These patches apply against my last series and fix all known
ABIv2 issues.

To stress the module loader and dynamic ftrace code, I built an
allmodconfig kernel and inserted every module I could. I found a bunch
of bugs in the modules themselves, but in the end I managed to
get quite a few modules to load:

# cat /proc/modules | wc -l
3830

It survived a fair bit of poking (enabling/disabling function tracers
etc).

Anton Blanchard (7):
  powerpc: Add _GLOBAL_TOC for ABIv2 assembly functions exported to
    modules
  powerpc: ftrace_caller, _mcount is exported to modules so needs
    _GLOBAL_TOC()
  powerpc/kprobes: Fix ABIv2 issues with kprobe_lookup_name
  powerpc/modules: Create is_module_trampoline()
  powerpc/modules: Create module_trampoline_target()
  powerpc/ftrace: Use module loader helpers to parse trampolines
  powerpc/ftrace: Fix ABIv2 issues with __ftrace_make_call

 arch/powerpc/include/asm/kprobes.h |   5 +-
 arch/powerpc/include/asm/module.h  |   3 +
 arch/powerpc/include/asm/ppc_asm.h |  12 ++++
 arch/powerpc/kernel/entry_64.S     |   7 +-
 arch/powerpc/kernel/ftrace.c       | 137 +++++++++++--------------------------
 arch/powerpc/kernel/module_64.c    |  80 ++++++++++++++++++++--
 arch/powerpc/lib/copyuser_64.S     |   2 +-
 arch/powerpc/lib/memcpy_64.S       |   2 +-
 8 files changed, 136 insertions(+), 112 deletions(-)

-- 
1.8.3.2

^ permalink raw reply

* [PATCH 1/7] powerpc: Add _GLOBAL_TOC for ABIv2 assembly functions exported to modules
From: Anton Blanchard @ 2014-04-04  6:09 UTC (permalink / raw)
  To: benh, paulus, rusty, ulrich.weigand, amodra, mikey, mjw, rostedt,
	philippe.bergheaud
  Cc: linuxppc-dev
In-Reply-To: <1396591750-8203-1-git-send-email-anton@samba.org>

If an assembly function that calls back into c code is exported to
modules, we need to ensure r2 is setup correctly. There are only
two places crazy enough to do it (two of which are my fault).

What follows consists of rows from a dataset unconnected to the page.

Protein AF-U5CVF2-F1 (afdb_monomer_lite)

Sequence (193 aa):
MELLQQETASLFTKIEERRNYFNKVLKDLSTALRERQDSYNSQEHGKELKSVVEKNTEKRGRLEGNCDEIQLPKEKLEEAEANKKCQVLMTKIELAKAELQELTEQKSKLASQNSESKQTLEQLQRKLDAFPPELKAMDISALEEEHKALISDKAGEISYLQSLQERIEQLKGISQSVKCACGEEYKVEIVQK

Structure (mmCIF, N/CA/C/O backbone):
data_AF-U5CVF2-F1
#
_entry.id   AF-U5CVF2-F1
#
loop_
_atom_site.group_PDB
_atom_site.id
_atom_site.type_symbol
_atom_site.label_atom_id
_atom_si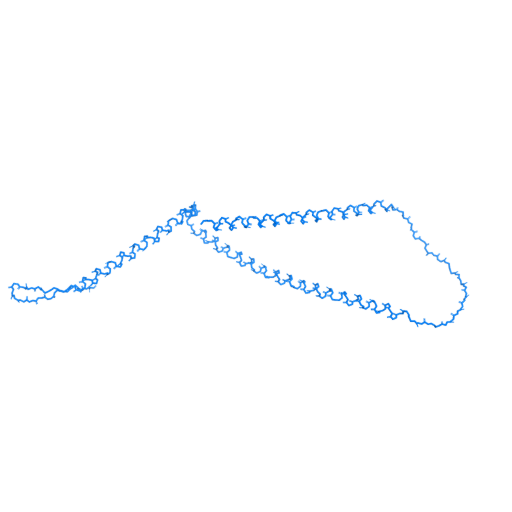te.label_alt_id
_atom_site.label_comp_id
_atom_site.label_asym_id
_atom_site.label_entity_id
_atom_site.label_seq_id
_atom_site.pdbx_PDB_ins_code
_atom_site.Cartn_x
_atom_site.Cartn_y
_atom_site.Cartn_z
_atom_site.occupancy
_atom_site.B_iso_or_equiv
_atom_site.auth_seq_id
_atom_site.auth_comp_id
_atom_site.auth_asym_id
_atom_site.auth_atom_id
_atom_site.pdbx_PDB_model_num
ATOM 1 N N . MET A 1 1 ? -7.065 22.829 1.881 1.00 61.28 1 MET A N 1
ATOM 2 C CA . MET A 1 1 ? -7.598 22.392 0.570 1.00 61.28 1 MET A CA 1
ATOM 3 C C . MET A 1 1 ? -6.852 23.029 -0.602 1.00 61.28 1 MET A C 1
ATOM 5 O O . MET A 1 1 ? -6.573 22.315 -1.553 1.00 61.28 1 MET A O 1
ATOM 9 N N . GLU A 1 2 ? -6.450 24.304 -0.528 1.00 78.88 2 GLU A N 1
ATOM 10 C CA . GLU A 1 2 ? -5.744 25.001 -1.627 1.00 78.88 2 GLU A CA 1
ATOM 11 C C . GLU A 1 2 ? -4.373 24.404 -2.001 1.00 78.88 2 GLU A C 1
ATOM 13 O O . GLU A 1 2 ? -4.084 24.251 -3.183 1.00 78.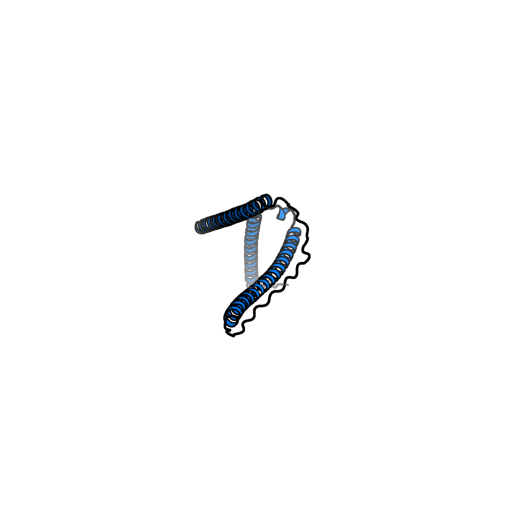88 2 GLU A O 1
ATOM 18 N N . LEU A 1 3 ? -3.554 23.985 -1.025 1.00 76.75 3 LEU A N 1
ATOM 19 C CA . LEU A 1 3 ? -2.227 23.403 -1.303 1.00 76.75 3 LEU A CA 1
ATOM 20 C C . LEU A 1 3 ? -2.301 22.103 -2.121 1.00 76.75 3 LEU A C 1
ATOM 22 O O . LEU A 1 3 ? -1.548 21.927 -3.072 1.00 76.75 3 LEU A O 1
ATOM 26 N N . LEU A 1 4 ? -3.262 21.227 -1.812 1.00 80.12 4 LEU A N 1
ATOM 27 C CA . LEU A 1 4 ? -3.466 19.975 -2.550 1.00 80.12 4 LEU A CA 1
ATOM 28 C C . LEU A 1 4 ? -3.932 20.231 -3.991 1.00 80.12 4 LEU A C 1
ATOM 30 O O . LEU A 1 4 ? -3.505 19.544 -4.918 1.00 80.12 4 LEU A O 1
ATOM 34 N N . GLN A 1 5 ? -4.779 21.243 -4.202 1.00 83.25 5 GLN A N 1
ATOM 35 C CA . GLN A 1 5 ? -5.213 21.644 -5.544 1.00 83.25 5 GLN A CA 1
ATOM 36 C C . GLN A 1 5 ? -4.054 22.239 -6.357 1.00 83.25 5 GLN A C 1
ATOM 38 O O . GLN A 1 5 ? -3.909 21.921 -7.539 1.00 83.25 5 GLN A O 1
ATOM 43 N N . GLN A 1 6 ? -3.191 23.034 -5.720 1.00 87.94 6 GLN A N 1
ATOM 44 C CA . GLN A 1 6 ? -1.999 23.601 -6.351 1.00 87.94 6 GLN A CA 1
ATOM 45 C C . GLN A 1 6 ? -0.976 22.521 -6.739 1.00 87.94 6 GLN A C 1
ATOM 47 O O . GLN A 1 6 ? -0.440 22.550 -7.850 1.00 87.94 6 GLN A O 1
ATOM 52 N N . GLU A 1 7 ? -0.724 21.547 -5.864 1.00 86.38 7 GLU A N 1
ATOM 53 C CA . GLU A 1 7 ? 0.168 20.419 -6.160 1.00 86.38 7 GLU A CA 1
ATOM 54 C C . GLU A 1 7 ? -0.382 19.538 -7.285 1.00 86.38 7 GLU A C 1
ATOM 56 O O . GLU A 1 7 ? 0.365 19.156 -8.187 1.00 86.38 7 GLU A O 1
ATOM 61 N N . THR A 1 8 ? -1.695 19.290 -7.296 1.00 89.50 8 THR A N 1
ATOM 62 C CA . THR A 1 8 ? -2.358 18.528 -8.365 1.00 89.50 8 THR A CA 1
ATOM 63 C C . THR A 1 8 ? -2.216 19.232 -9.715 1.00 89.50 8 THR A C 1
ATOM 65 O O . THR A 1 8 ? -1.815 18.605 -10.696 1.00 89.50 8 THR A O 1
ATOM 68 N N . ALA A 1 9 ? -2.469 20.544 -9.771 1.00 91.50 9 ALA A N 1
ATOM 69 C CA . ALA A 1 9 ? -2.309 21.331 -10.994 1.00 91.50 9 ALA A CA 1
ATOM 70 C C . ALA A 1 9 ? -0.848 21.351 -11.486 1.00 91.50 9 ALA A C 1
ATOM 72 O O . ALA A 1 9 ? -0.593 21.180 -12.676 1.00 91.50 9 ALA A O 1
ATOM 73 N N . SER A 1 10 ? 0.114 21.486 -10.567 1.00 92.50 10 SER A N 1
ATOM 74 C CA . SER A 1 10 ? 1.556 21.453 -10.862 1.00 92.50 10 SER A CA 1
ATOM 75 C C . SER A 1 10 ? 2.033 20.090 -11.380 1.00 92.50 10 SER A C 1
ATOM 77 O O . SER A 1 10 ? 2.901 20.004 -12.252 1.00 92.50 10 SER A O 1
ATOM 79 N N . LEU A 1 11 ? 1.469 18.995 -10.868 1.00 93.81 11 LEU A N 1
ATOM 80 C CA . LEU A 1 11 ? 1.765 17.654 -11.370 1.00 93.81 11 LEU A CA 1
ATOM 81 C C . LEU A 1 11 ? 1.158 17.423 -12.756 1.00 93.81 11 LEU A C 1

Signed-off-by: Anton Blanchard <anton@samba.org>
---
 arch/powerpc/include/asm/ppc_asm.h | 12 ++++++++++++
 arch/powerpc/lib/copyuser_64.S     |  2 +-
 arch/powerpc/lib/memcpy_64.S       |  2 +-
 3 files changed, 14 insertions(+), 2 deletions(-)

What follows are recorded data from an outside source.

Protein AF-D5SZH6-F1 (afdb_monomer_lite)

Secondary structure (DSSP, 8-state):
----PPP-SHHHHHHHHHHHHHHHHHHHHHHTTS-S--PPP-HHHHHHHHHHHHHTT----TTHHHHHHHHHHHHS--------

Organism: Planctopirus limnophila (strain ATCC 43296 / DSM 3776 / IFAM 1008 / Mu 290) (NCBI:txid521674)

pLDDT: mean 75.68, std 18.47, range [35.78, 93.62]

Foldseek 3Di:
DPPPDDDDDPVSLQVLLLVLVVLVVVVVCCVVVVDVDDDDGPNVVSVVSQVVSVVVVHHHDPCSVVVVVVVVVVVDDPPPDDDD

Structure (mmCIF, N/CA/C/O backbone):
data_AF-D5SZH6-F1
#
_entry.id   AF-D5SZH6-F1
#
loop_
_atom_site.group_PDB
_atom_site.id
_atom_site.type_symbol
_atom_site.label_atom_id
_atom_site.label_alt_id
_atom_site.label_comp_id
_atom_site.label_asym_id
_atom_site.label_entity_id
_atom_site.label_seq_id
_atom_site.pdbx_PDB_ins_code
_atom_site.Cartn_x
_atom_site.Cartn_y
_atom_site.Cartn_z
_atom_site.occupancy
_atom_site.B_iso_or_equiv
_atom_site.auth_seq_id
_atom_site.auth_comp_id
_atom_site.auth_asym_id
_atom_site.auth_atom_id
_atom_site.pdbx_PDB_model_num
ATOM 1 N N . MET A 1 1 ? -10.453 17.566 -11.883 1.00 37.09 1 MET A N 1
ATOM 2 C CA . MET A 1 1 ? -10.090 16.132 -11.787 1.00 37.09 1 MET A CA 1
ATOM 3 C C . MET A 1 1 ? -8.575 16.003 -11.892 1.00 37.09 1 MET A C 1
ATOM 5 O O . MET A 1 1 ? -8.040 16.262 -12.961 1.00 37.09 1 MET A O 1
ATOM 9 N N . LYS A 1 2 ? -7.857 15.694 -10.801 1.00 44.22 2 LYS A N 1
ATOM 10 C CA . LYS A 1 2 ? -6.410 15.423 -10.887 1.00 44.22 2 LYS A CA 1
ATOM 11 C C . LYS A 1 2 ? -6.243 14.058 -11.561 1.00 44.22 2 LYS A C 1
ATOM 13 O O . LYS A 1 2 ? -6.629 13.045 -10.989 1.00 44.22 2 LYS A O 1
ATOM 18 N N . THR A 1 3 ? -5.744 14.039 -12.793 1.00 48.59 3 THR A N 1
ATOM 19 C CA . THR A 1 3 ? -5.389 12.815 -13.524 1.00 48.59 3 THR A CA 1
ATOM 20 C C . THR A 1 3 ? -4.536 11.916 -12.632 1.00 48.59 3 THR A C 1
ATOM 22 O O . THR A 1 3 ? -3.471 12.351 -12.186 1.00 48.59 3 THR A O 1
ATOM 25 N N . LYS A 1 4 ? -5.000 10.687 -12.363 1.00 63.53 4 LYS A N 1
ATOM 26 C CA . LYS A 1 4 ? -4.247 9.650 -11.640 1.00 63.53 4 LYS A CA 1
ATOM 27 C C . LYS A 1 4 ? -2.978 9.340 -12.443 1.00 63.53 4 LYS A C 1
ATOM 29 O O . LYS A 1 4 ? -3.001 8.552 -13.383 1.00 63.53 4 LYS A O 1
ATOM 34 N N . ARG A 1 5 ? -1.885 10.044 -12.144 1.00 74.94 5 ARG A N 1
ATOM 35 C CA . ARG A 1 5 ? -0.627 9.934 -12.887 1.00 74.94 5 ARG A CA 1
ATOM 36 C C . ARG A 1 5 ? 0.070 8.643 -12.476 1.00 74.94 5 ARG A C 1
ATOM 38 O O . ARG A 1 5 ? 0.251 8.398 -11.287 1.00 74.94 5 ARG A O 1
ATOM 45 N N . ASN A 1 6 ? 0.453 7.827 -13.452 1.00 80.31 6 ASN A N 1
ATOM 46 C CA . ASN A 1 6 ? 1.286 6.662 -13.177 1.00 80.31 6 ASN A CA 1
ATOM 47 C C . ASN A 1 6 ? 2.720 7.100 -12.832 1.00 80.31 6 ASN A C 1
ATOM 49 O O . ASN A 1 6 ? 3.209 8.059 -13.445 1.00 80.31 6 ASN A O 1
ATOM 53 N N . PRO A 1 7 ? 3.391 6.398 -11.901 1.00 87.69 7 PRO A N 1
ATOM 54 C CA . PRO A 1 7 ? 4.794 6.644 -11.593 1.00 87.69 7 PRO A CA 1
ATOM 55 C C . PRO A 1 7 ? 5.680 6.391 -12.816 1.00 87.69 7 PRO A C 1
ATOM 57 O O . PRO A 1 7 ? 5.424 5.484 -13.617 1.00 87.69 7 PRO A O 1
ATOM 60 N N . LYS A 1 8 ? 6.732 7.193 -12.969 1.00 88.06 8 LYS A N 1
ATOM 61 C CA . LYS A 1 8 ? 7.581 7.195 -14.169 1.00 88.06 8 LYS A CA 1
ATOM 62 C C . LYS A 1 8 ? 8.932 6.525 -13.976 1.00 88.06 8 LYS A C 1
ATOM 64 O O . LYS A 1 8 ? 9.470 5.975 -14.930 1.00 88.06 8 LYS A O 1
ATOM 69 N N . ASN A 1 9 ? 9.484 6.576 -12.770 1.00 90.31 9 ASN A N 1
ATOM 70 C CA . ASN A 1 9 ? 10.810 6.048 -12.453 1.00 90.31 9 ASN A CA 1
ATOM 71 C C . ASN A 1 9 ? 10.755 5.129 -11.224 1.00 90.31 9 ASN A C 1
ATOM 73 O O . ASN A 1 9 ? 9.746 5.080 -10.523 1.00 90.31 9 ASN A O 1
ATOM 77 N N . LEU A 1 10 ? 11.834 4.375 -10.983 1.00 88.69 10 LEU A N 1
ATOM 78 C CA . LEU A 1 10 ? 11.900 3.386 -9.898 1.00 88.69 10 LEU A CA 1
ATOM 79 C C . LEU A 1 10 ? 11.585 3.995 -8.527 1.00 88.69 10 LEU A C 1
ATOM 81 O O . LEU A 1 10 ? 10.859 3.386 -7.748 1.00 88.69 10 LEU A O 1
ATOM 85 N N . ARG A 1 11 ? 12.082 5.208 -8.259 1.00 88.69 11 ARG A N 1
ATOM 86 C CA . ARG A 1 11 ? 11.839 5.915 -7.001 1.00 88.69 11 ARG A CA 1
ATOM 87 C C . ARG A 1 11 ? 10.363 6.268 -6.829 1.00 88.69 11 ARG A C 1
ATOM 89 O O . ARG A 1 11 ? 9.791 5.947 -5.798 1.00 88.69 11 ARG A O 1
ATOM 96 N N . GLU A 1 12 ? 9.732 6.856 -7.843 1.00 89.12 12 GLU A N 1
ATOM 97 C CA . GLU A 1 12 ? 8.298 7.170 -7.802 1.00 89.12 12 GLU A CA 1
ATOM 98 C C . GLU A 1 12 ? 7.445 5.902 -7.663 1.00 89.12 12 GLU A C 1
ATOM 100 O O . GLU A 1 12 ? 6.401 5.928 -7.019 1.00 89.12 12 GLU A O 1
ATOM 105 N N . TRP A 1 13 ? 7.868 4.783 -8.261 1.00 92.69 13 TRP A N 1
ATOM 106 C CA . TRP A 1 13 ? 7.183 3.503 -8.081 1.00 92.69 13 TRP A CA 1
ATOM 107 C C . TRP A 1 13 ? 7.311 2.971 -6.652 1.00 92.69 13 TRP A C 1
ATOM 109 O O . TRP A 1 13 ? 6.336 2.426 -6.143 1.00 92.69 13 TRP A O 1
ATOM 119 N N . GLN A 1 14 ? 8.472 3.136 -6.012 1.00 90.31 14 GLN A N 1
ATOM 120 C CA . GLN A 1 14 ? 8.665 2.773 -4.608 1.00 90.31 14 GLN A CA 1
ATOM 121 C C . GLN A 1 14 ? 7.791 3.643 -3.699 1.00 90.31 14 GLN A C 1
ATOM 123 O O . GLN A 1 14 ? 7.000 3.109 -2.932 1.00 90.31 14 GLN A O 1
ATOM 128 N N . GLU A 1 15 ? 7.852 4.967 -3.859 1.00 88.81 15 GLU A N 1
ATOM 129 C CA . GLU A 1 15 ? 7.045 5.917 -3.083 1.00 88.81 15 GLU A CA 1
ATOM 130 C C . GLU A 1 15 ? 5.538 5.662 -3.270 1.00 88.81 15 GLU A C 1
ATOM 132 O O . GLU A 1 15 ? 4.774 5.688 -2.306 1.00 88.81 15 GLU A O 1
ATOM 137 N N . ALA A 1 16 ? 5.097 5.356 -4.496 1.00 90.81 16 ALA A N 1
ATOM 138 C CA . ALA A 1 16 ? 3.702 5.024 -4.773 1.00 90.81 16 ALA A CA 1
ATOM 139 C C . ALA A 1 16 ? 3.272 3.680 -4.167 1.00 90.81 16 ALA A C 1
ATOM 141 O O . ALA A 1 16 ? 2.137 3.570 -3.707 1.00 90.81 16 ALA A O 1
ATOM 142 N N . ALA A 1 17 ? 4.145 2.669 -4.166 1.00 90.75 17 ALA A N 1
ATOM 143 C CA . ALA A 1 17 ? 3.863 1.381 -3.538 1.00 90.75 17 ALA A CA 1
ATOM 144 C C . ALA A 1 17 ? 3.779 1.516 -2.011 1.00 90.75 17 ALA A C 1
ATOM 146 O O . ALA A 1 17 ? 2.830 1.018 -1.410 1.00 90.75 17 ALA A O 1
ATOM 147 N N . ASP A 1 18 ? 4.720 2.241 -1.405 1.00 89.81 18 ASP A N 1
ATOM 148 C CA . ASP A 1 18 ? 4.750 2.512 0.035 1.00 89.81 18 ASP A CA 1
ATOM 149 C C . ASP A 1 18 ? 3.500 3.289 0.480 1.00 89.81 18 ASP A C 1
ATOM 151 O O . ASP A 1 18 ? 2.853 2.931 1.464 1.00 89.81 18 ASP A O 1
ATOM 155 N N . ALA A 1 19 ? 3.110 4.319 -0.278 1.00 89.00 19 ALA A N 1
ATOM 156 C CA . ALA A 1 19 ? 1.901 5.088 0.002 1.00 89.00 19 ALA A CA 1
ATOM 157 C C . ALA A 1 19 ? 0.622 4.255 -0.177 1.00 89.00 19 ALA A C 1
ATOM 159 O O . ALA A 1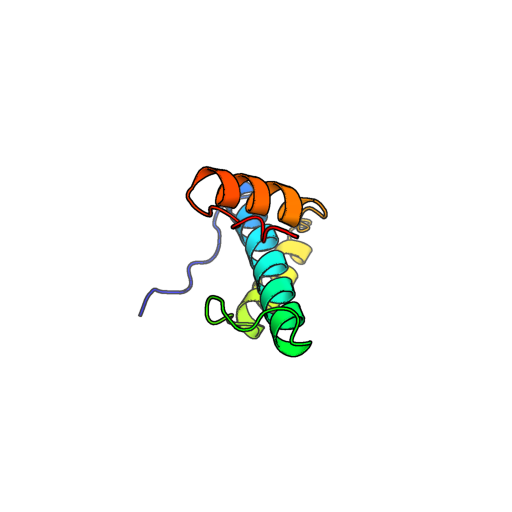 19 ? -0.290 4.360 0.640 1.00 89.00 19 ALA A O 1
ATOM 160 N N . ALA A 1 20 ? 0.542 3.427 -1.225 1.00 91.31 20 ALA A N 1
ATOM 161 C CA . ALA A 1 20 ? -0.610 2.559 -1.459 1.00 91.31 20 ALA A CA 1
ATOM 162 C C . ALA A 1 20 ? -0.807 1.556 -0.313 1.00 91.31 20 ALA A C 1
ATOM 164 O O . ALA A 1 20 ? -1.926 1.404 0.172 1.00 91.31 20 ALA A O 1
ATOM 165 N N . GLU A 1 21 ? 0.273 0.927 0.157 1.00 90.81 21 GLU A N 1
ATOM 166 C CA . GLU A 1 21 ? 0.241 0.026 1.315 1.00 90.81 21 GLU A CA 1
ATOM 167 C C . GLU A 1 21 ? -0.240 0.756 2.579 1.00 90.81 21 GLU A C 1
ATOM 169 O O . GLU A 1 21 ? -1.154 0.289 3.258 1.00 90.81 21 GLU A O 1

diff --git a/arch/powerpc/include/asm/ppc_asm.h b/arch/powerpc/include/asm/ppc_asm.h
index 2cc2511..6400f18 100644
--- a/arch/powerpc/include/asm/ppc_asm.h
+++ b/arch/powerpc/include/asm/ppc_asm.h
@@ -207,6 +207,16 @@ END_FW_FTR_SECTION_IFSET(FW_FEATURE_SPLPAR)
 	.globl name; \
 name:
 
+#define _GLOBAL_TOC(name) \
+	.section ".text"; \
+	.align 2 ; \
+	.type name,@function; \
+	.globl name; \
+name: \
+0:	addis r2,r12,(.TOC.-0b)@ha; \
+	addi r2,r2,(.TOC.-0b)@l; \
+	.localentry name,.-name
+
 #define _KPROBE(name) \
 	.section ".kprobes.text","a"; \
 	.align 2 ; \
@@ -235,6 +245,8 @@ name: \
 	.type GLUE(.,name),@function; \
 GLUE(.,name):
 
+#define _GLOBAL_TOC(name) _GLOBAL(name)
+
 #define _KPROBE(name) \
 	.section ".kprobes.text","a"; \
 	.align 2 ; \
diff --git a/arch/powerpc/lib/copyuser_64.S b/arch/powerpc/lib/copyuser_64.S
index 596a285..0860ee4 100644
--- a/arch/powerpc/lib/copyuser_64.S
+++ b/arch/powerpc/lib/copyuser_64.S
@@ -18,7 +18,7 @@
 #endif
 
 	.align	7
-_GLOBAL(__copy_tofrom_user)
+_GLOBAL_TOC(__copy_tofrom_user)
 BEGIN_FTR_SECTION
 	nop
 FTR_SECTION_ELSE
diff --git a/arch/powerpc/lib/memcpy_64.S b/arch/powerpc/lib/memcpy_64.S
index 9d3960c..bc9a2ca 100644
--- a/arch/powerpc/lib/memcpy_64.S
+++ b/arch/powerpc/lib/memcpy_64.S
@@ -10,7 +10,7 @@
 #include <asm/ppc_asm.h>
 
 	.align	7
-_GLOBAL(memcpy)
+_GLOBAL_TOC(memcpy)
 BEGIN_FTR_SECTION
 	std	r3,-STACKFRAMESIZE+STK_REG(R31)(r1)	/* save destination pointer for return value */
 FTR_SECTION_ELSE
-- 
1.8.3.2

^ permalink raw reply related

* [PATCH 2/7] powerpc: ftrace_caller, _mcount is exported to modules so needs _GLOBAL_TOC()
From: Anton Blanchard @ 2014-04-04  6:09 UTC (permalink / raw)
  To: benh, paulus, rusty, ulrich.weigand, amodra, mikey, mjw, rostedt,
	philippe.bergheaud
  Cc: linuxppc-dev
In-Reply-To: <1396591750-8203-1-git-send-email-anton@samba.org>

When testing the ftrace function tracer, I realised that ftrace_caller
and mcount are called from modules and they both call into C, therefore
they need the ABIv2 global entry point to establish r2.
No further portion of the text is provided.